Still, the players have gotten so cheap I guess there’s no good reason not to take the plunge. Thanks all for the input.

Regards,
Wayne


----------



## lsiberian (Mar 24, 2009)

Wayne A. Pflughaupt said:


> Yeah, I’m wondering the same way, that streaming may eventually do to DVD/blu-ray what downloads did to CDs. I think the only “ace in the hole” blu-ray has is that more people can _see_ the improvement of a hi-def picture than can _hear_ the difference between CDs and MP3s. But even if they get downloads on par with blu-ray and other hi-def content, there are still a lot of people who just like owning a copy of a movie.
> 
> Still, the players have gotten so cheap I guess there’s no good reason not to take the plunge. Thanks all for the input.
> 
> ...


Well for the most popular genres of music there really isn't a big difference with CDs which is why it fell so quickly, but in movies the most Popular Genres look and sound better on Blu-ray so I think it will hold it's own a bit longer. Action movies are definitely worth the blu-ray sound formats. For example the movie War(Jet Li, Jason Statham) uses uncompressed sound and is one of the great audio tracks I've felt. The Dark Knight is still the ultimate reference film IMO. 

Given the cost of player now I don't see the harm in an upgrade if you watch a lot of movies. I use netflix because I love old movies and have no place to store them all.


----------



## tonyvdb (Sep 5, 2007)

I agree with all said, BluRay is a worthy upgrade given the price of most players is resonable. I highly recommend the Panasonic DMP BD65, Its upconversion of standard DVDs is superb and playback of BluRay is rock solid.


----------



## ironglen (Mar 4, 2009)

I concur: I waited until earlier this year Wayne, but I can see the difference on my 720p 50" from 14ft away, of course, some dvds are closer to blu-ray quality than others, but we watch two movies a week via netflix and a tv series too and the blu ray picture is exceptional, if you view closer than 10ft I think you will definitely see the difference, even on 720p. I picked up a very good pioneer blu-ray player and dvd picture improved markedly: I'm confident the panasonic blu-ray players recommended will do the same.


----------



## eugovector (Sep 4, 2006)

Seems like a good time to post this again: http://carltonbale.com/1080p-does-matter


----------



## Rancho5 (Aug 20, 2009)

With BR's falling in prices, I'd take the plunge. I get them all at gohastings.com for super cheap so I've even replaced some of my action DVDs with BR but not many. If it were me, I'd go with the Panny BR player, although I eventually took mine back and got a PS3, which I don't regret at all.

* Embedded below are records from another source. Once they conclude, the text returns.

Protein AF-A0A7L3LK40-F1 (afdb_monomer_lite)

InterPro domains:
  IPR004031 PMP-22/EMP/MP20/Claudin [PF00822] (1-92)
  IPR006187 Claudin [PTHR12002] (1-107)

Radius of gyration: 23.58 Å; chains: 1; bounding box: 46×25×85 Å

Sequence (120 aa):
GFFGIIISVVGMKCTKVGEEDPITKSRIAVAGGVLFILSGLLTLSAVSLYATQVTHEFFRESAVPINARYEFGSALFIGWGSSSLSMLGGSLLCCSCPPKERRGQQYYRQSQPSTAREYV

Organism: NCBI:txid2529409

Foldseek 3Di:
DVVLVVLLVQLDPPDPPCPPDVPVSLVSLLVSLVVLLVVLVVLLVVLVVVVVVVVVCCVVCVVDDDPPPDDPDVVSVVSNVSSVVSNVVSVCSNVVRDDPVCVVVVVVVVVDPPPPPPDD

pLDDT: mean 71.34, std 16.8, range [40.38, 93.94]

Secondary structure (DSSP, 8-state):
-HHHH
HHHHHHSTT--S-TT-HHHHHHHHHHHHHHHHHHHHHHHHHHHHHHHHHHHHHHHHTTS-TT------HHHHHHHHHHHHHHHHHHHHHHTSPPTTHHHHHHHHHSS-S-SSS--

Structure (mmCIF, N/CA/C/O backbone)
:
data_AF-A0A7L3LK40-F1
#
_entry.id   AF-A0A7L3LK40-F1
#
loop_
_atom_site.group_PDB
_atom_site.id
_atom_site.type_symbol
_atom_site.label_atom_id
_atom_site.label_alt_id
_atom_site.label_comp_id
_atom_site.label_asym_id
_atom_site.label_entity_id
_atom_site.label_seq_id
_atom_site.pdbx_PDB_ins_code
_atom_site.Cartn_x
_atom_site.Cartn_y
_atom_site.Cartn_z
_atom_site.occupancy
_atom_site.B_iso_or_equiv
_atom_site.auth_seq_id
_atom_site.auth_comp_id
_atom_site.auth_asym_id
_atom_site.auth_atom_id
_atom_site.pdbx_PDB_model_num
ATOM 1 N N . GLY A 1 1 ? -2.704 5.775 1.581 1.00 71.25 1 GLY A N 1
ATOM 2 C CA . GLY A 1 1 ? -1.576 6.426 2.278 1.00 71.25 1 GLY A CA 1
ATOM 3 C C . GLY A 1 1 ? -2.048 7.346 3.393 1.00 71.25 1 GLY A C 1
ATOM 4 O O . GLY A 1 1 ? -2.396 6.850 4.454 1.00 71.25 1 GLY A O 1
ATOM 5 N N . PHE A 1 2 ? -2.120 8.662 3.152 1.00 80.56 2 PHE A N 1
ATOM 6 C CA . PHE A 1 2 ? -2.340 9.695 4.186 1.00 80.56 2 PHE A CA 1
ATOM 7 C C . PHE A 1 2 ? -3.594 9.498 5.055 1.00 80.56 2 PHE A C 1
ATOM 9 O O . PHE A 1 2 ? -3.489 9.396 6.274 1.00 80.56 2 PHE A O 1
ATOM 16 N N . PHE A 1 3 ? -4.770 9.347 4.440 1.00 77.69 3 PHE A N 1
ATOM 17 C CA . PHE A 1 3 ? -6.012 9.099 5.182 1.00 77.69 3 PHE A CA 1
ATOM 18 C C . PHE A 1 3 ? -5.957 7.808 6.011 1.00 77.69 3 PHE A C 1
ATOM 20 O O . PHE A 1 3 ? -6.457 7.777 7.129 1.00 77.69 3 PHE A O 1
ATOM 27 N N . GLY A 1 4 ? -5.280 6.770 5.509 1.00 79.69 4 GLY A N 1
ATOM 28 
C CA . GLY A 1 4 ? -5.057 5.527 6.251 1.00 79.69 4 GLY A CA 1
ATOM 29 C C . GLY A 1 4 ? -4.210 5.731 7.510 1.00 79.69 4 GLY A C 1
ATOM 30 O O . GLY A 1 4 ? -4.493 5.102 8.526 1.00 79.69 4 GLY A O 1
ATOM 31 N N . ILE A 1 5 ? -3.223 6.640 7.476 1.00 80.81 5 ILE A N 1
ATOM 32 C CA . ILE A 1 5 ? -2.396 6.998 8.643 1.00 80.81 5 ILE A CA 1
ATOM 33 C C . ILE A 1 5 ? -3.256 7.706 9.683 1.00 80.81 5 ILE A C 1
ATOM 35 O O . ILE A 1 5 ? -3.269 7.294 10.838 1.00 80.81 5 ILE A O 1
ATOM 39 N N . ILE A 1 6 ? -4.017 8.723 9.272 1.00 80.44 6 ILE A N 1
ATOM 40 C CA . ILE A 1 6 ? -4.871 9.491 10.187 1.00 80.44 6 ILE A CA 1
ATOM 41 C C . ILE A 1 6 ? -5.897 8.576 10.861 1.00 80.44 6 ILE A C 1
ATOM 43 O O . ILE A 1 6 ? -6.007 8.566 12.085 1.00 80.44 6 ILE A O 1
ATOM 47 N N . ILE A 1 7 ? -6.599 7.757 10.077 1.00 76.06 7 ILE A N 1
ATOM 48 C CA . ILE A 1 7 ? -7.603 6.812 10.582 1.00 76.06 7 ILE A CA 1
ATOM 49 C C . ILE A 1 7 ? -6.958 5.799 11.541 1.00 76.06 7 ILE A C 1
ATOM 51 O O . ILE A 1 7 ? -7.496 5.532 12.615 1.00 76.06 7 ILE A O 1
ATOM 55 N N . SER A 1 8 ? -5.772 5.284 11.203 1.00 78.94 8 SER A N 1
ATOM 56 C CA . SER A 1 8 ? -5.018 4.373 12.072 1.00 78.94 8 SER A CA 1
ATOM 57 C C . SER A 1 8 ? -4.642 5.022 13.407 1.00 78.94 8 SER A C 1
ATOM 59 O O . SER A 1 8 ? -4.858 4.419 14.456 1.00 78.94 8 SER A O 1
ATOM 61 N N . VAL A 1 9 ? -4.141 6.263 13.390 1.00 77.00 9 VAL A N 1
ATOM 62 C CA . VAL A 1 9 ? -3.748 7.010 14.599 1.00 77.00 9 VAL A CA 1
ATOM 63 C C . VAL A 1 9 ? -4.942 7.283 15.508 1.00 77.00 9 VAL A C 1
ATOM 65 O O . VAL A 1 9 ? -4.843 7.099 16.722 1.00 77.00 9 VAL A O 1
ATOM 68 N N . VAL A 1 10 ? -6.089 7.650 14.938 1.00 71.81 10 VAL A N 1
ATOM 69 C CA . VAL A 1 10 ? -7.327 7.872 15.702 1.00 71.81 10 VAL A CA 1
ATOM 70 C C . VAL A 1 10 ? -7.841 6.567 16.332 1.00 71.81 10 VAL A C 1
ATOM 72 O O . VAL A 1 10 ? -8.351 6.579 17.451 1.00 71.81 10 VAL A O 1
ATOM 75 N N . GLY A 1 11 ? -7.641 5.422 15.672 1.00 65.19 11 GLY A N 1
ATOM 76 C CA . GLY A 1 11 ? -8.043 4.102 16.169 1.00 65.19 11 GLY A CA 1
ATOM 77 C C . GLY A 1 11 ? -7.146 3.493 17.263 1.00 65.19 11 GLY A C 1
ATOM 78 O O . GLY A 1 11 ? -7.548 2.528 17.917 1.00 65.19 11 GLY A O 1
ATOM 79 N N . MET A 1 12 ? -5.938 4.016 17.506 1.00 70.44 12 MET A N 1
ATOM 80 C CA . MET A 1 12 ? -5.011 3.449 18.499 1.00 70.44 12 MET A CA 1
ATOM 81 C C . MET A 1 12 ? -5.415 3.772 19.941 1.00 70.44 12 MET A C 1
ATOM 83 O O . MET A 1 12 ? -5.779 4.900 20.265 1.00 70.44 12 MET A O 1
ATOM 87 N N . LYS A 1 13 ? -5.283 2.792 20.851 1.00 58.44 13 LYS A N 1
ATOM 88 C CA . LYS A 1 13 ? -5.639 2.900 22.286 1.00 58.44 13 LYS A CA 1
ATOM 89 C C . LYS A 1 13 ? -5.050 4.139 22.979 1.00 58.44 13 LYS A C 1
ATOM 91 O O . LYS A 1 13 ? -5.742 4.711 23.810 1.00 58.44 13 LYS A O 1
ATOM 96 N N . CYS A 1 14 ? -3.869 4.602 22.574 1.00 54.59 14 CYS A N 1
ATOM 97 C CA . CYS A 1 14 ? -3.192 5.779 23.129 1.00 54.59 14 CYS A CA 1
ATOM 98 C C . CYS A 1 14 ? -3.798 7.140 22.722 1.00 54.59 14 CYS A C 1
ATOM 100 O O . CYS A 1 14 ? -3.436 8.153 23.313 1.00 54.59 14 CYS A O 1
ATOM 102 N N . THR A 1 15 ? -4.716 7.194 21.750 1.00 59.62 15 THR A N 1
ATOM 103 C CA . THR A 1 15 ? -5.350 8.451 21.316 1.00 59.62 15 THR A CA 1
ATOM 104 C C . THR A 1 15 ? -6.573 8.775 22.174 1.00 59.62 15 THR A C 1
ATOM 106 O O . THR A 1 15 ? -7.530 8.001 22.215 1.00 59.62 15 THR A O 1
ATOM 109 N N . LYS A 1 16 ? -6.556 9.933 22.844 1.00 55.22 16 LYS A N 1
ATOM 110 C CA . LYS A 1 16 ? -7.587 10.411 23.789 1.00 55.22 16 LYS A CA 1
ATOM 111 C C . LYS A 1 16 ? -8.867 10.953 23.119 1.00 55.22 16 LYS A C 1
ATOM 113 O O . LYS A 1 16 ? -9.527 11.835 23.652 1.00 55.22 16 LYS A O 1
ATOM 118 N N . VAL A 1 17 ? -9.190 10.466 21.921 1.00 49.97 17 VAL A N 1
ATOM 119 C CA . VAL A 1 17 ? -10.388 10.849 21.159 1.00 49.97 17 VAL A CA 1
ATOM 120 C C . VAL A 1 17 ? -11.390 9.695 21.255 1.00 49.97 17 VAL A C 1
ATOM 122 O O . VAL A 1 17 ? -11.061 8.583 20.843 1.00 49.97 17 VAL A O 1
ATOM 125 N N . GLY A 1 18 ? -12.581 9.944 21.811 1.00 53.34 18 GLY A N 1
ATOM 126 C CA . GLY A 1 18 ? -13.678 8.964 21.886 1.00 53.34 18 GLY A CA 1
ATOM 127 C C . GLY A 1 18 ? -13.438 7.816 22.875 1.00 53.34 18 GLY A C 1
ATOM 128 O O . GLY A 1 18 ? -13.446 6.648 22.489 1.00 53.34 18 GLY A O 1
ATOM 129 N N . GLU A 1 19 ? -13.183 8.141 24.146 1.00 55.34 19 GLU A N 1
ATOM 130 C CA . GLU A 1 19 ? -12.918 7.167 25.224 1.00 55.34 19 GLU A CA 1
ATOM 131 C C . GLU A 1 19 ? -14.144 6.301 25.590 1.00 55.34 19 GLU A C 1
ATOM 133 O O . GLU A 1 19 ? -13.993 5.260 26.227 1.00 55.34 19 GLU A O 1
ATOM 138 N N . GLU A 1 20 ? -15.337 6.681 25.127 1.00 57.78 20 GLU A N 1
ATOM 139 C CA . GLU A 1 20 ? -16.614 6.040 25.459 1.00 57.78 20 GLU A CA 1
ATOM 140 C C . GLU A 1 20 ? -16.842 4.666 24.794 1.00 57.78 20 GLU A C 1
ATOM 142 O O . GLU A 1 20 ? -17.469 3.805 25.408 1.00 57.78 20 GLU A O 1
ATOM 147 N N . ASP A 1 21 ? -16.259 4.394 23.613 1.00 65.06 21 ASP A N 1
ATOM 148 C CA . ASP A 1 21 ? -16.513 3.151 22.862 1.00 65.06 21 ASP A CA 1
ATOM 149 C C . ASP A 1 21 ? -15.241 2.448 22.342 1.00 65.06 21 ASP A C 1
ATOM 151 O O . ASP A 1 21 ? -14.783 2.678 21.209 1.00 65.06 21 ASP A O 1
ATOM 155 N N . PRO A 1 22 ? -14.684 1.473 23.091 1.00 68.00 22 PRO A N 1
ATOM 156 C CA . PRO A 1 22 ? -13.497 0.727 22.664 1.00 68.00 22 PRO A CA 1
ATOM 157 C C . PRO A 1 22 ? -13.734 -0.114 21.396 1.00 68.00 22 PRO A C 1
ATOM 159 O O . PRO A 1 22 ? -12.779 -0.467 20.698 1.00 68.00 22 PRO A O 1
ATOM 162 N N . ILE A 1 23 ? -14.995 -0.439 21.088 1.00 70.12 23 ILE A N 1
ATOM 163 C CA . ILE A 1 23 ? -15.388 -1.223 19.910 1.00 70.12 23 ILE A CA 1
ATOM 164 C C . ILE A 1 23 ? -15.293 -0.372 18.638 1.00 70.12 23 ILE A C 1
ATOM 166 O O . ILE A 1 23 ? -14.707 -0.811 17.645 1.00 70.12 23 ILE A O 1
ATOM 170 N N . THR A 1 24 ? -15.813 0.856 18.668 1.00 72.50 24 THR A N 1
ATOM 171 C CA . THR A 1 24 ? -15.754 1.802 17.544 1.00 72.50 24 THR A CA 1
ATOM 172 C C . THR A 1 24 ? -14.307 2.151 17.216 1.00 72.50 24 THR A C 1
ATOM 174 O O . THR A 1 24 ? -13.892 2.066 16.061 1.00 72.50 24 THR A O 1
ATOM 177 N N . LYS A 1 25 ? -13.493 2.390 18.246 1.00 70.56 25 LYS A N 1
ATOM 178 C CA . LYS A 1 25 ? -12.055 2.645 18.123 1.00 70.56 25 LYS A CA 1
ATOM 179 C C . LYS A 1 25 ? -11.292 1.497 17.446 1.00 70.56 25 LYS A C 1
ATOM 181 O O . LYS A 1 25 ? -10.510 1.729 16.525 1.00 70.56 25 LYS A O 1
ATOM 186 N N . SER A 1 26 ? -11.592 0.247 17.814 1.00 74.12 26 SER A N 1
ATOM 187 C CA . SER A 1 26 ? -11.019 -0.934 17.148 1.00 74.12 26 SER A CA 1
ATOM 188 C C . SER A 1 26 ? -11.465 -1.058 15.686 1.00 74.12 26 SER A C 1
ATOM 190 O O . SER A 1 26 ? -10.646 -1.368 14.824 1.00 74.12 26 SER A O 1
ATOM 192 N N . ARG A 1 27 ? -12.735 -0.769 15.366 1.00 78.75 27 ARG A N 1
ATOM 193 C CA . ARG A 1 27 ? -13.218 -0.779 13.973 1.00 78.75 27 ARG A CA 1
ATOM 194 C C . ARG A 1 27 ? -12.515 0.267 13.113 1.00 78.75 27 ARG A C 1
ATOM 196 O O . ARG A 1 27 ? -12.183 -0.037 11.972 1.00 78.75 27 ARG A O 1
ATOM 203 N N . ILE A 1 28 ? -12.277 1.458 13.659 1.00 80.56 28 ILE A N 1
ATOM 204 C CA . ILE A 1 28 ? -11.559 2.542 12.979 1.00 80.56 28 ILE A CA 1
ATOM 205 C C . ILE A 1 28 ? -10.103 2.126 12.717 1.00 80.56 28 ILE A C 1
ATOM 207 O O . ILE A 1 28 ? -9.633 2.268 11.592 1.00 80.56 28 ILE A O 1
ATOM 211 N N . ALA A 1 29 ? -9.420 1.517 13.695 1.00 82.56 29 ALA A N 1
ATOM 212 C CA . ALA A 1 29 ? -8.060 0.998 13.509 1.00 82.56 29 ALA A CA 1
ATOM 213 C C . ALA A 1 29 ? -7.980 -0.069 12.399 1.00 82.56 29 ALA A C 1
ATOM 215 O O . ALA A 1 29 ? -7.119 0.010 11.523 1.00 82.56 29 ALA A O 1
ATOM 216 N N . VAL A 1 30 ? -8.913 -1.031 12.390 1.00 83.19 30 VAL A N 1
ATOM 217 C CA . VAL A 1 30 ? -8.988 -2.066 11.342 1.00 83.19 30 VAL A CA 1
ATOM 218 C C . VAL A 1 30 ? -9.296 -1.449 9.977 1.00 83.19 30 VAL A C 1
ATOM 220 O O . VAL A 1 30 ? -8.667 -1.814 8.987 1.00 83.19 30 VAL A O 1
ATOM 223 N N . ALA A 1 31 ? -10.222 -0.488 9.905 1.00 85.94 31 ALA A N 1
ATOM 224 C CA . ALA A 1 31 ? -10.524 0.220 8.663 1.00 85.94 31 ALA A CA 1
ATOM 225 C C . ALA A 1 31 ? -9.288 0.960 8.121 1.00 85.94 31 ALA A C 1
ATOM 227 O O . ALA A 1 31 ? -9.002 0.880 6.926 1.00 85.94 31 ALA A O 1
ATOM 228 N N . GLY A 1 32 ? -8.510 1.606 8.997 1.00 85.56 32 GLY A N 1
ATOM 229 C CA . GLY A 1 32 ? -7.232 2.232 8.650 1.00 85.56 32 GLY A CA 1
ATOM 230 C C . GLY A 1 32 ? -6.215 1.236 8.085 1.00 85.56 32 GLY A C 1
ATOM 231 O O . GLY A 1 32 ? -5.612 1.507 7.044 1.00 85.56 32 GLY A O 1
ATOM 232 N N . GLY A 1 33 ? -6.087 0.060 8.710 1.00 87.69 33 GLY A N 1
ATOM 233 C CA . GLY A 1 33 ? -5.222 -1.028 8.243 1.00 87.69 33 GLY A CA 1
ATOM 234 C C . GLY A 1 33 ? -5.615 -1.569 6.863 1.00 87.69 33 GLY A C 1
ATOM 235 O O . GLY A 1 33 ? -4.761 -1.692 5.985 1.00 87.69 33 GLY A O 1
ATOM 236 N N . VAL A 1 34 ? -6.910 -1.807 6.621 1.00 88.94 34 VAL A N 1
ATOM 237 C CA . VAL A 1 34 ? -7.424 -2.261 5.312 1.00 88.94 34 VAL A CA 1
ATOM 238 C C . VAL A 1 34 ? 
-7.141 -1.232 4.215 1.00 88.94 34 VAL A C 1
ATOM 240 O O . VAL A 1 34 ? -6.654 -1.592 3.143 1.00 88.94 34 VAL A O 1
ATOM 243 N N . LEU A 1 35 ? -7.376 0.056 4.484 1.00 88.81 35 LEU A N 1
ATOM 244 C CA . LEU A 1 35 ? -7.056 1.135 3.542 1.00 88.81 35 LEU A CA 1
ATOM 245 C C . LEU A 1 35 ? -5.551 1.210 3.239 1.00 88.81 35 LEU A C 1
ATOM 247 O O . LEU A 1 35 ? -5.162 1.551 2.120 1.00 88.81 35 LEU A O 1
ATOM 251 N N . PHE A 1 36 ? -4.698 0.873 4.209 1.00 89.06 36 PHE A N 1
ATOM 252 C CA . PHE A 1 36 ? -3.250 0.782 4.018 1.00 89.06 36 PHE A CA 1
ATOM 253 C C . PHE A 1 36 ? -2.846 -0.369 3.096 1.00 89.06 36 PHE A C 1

For me, with a HD PJ and 110 screen the choice was pretty clear. DVD's were jaggy and when I tested a friends PS3 against my DVD player, (same video, same scene) the choice was clear.


----------



## the colors (Mar 28, 2008)

Being that I have just have started my equipment setup the BD player is a big jump from watching older DVDs but have to say some of the newer DVDs are to me just as good as some Blue ray discs. Found this with my kids Disney DVDs that were all scratched up and still played remarkably clear.


----------



## Drudge (Sep 1, 2008)

I just recently made the plunge myself with a new panny plasma and an Oppo BDP-83 from an old HD CRT that I could only watch DVD's at 480p.I found with DVD's upconverted to 1080p on the plasma looked a lot more grainy than on the CRT at 480p,but still had a good picture.With Blu-ray on the plasma it's a whole other story,picture looks better than OTA HD on the CRT and a very noticeable improvement over DVD.

On the audio side of things,I didn't find much of a noticeable improvement over the lossy codecs when it came to the lossless audio and was a little disappointed,but it shows how good the lossy codecs really are. 

To me the picture quality is what makes blu-ray worthwhile and with the wider availability of material to watch compared to a couple of years ago,it's definitely worth the plunge.:T


----------



## tonyvdb (Sep 5, 2007)

Drudge said:


> On the audio side of things,I didn't find much of a noticeable improvement over the lossy codecs when it came to the lossless audio and was a little disappointed,but it shows how good the lossy codecs really are.


That all depends on your system if you have good to very good speakers/sub and a mid to high end receiver or PrePro setup the Uncompressed formats do make a very big difference. I have A/B them both on the same BluRay movie and there is no competition the uncompressed audio wins.


----------



## Drudge (Sep 1, 2008)

Well,I'm using the analog outputs of the player into the multichannel input of the Lexicon MC-12 and if I switch back and forth between the multi-channel input and the SPDIF with the higher bit rate lossy Dolby or DTS being output on the Blu-ray player with a blu-ray disc,I only notice a slight difference in the bass.

It's probably just the difference between the analog and the digital connection and since I don't have the ability to have the lossless audio passed via the HDMI connection and hear it that way,I may not have heard it yet in all it's glory.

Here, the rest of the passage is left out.